* [WHAT THIS TASK INVOLVES] Using the entries that follow, write out the line containing "ATOM 5 O O .", the line containing "ATOM 19 O O", and every line between them, exactly and nothing else.

▬▬▬

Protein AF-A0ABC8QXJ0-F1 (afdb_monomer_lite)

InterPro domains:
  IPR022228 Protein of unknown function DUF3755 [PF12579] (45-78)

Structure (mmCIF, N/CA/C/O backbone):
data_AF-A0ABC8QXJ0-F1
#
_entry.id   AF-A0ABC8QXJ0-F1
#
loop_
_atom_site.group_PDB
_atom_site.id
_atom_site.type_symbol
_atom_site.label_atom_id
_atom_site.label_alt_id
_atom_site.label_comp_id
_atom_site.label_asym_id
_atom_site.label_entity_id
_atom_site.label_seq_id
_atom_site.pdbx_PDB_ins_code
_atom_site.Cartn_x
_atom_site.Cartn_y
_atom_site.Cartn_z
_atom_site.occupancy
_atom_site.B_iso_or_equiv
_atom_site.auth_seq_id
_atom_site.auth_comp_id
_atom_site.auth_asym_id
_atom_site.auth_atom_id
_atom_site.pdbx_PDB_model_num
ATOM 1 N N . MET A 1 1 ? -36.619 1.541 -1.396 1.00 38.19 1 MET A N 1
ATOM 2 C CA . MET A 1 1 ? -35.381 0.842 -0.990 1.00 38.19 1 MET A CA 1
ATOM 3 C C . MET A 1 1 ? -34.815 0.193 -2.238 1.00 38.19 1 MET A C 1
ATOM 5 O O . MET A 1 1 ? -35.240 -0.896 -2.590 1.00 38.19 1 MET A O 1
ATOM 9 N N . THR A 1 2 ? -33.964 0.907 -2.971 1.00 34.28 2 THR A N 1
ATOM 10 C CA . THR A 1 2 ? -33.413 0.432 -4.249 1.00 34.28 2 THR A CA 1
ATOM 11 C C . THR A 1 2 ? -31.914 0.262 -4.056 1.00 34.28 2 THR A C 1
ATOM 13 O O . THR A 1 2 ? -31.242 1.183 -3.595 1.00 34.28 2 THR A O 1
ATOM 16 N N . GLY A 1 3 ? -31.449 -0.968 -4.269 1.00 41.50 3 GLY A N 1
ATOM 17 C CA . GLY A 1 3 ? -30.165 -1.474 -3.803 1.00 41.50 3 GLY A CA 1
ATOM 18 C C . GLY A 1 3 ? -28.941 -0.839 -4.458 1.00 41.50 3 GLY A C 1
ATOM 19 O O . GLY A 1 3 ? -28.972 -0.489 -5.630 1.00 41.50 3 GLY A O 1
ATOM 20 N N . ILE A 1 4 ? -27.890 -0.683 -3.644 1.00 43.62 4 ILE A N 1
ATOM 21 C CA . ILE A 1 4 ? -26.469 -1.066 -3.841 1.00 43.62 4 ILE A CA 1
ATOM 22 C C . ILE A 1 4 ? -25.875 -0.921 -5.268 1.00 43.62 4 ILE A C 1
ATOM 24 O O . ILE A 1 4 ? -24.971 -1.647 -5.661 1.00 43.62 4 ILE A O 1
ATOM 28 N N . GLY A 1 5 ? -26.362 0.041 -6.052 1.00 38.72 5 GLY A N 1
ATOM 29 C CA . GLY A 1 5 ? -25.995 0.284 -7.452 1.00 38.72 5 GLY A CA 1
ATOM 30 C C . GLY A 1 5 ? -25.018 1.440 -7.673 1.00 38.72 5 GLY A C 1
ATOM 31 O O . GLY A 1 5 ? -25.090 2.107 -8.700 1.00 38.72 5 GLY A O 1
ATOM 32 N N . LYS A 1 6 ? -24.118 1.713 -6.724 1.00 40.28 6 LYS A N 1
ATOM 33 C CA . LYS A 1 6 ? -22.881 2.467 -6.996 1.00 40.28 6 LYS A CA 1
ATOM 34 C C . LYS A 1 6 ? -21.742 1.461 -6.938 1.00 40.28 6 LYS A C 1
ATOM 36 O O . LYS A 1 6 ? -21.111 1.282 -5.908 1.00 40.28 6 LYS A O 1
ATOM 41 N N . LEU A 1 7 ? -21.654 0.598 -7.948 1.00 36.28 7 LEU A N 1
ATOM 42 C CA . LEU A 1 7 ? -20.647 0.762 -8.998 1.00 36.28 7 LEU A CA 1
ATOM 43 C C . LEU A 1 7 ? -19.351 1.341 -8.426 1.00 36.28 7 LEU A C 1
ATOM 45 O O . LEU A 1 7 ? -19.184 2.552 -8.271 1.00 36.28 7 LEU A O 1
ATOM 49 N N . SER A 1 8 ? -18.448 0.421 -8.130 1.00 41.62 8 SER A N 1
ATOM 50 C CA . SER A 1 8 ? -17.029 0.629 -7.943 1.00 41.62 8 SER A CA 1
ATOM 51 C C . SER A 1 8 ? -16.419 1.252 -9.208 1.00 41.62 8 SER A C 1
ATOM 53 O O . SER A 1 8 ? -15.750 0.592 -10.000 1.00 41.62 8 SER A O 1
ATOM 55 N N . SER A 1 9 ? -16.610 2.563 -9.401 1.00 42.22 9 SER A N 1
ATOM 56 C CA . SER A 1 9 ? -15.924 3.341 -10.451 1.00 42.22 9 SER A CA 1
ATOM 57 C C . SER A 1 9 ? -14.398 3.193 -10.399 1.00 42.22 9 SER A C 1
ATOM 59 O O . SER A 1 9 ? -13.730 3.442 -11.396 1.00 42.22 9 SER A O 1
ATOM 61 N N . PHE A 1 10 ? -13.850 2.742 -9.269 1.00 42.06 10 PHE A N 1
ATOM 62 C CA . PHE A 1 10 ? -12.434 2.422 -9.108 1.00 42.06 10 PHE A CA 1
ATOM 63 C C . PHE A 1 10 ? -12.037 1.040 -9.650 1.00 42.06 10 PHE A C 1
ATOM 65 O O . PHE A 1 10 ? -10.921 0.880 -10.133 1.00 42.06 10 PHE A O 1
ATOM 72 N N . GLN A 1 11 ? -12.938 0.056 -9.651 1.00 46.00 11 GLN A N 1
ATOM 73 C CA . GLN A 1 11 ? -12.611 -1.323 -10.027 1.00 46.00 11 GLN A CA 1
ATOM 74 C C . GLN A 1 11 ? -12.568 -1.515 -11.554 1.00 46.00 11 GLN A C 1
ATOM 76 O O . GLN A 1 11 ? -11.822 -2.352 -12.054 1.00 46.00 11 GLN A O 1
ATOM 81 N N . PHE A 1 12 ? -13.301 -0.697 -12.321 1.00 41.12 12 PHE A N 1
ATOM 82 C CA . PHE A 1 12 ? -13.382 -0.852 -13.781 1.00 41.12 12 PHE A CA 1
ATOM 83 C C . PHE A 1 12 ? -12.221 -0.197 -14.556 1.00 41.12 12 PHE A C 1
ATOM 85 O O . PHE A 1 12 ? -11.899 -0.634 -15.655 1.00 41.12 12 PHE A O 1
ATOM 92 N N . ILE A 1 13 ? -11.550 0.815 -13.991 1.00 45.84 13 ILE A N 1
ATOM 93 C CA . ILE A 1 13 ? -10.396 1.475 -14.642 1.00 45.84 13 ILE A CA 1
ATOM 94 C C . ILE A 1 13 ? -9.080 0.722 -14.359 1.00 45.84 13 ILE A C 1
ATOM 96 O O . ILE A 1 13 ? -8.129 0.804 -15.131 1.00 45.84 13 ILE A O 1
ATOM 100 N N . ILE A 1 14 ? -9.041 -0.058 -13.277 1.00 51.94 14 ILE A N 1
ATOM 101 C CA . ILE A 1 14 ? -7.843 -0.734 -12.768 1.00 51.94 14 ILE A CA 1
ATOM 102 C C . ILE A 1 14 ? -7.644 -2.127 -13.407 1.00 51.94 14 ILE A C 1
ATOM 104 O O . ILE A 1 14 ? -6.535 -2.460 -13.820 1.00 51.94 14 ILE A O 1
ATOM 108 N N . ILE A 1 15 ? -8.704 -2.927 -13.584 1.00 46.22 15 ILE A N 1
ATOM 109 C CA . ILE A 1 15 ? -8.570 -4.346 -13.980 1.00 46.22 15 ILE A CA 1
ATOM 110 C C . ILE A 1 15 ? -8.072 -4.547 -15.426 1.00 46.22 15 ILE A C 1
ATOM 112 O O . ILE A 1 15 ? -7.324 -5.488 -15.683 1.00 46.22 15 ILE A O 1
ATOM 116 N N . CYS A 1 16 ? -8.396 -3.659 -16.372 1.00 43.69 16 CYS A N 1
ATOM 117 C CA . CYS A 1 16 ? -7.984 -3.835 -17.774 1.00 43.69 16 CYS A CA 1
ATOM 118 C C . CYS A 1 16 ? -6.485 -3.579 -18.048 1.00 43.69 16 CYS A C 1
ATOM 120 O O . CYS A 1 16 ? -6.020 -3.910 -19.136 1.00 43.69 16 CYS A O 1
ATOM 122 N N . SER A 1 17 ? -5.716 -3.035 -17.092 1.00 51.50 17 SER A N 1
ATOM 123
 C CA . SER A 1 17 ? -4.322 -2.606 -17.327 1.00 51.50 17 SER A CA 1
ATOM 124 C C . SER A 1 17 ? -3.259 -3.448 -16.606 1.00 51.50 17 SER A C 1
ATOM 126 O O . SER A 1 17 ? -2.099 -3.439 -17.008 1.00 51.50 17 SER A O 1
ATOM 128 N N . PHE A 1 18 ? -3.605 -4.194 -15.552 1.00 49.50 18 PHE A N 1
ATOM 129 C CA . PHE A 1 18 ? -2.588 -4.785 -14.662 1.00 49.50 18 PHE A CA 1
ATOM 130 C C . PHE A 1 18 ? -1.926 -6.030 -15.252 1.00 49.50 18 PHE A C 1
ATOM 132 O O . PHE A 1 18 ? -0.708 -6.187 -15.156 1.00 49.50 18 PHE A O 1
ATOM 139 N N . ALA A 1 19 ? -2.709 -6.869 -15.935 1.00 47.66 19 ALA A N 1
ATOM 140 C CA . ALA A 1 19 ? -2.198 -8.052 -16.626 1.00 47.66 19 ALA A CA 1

▬▬▬

* [SOLUTION TO THIS PROBLEM]
ATOM 5 O O . MET A 1 1 ? -35.240 -0.896 -2.590 1.00 38.19 1 MET A O 1
ATOM 9 N N . THR A 1 2 ? -33.964 0.907 -2.971 1.00 34.28 2 THR A N 1
ATOM 10 C CA . THR A 1 2 ? -33.413 0.432 -4.249 1.00 34.28 2 THR A CA 1
ATOM 11 C C . THR A 1 2 ? -31.914 0.262 -4.056 1.00 34.28 2 THR A C 1
ATOM 13 O O . THR A 1 2 ? -31.242 1.183 -3.595 1.00 34.28 2 THR A O 1
ATOM 16 N N . GLY A 1 3 ? -31.449 -0.968 -4.269 1.00 41.50 3 GLY A N 1
ATOM 17 C CA . GLY A 1 3 ? -30.165 -1.474 -3.803 1.00 41.50 3 GLY A CA 1
ATOM 18 C C . GLY A 1 3 ? -28.941 -0.839 -4.458 1.00 41.50 3 GLY A C 1
ATOM 19 O O . GLY A 1 3 ? -28.972 -0.489 -5.630 1.00 41.50 3 GLY A O 1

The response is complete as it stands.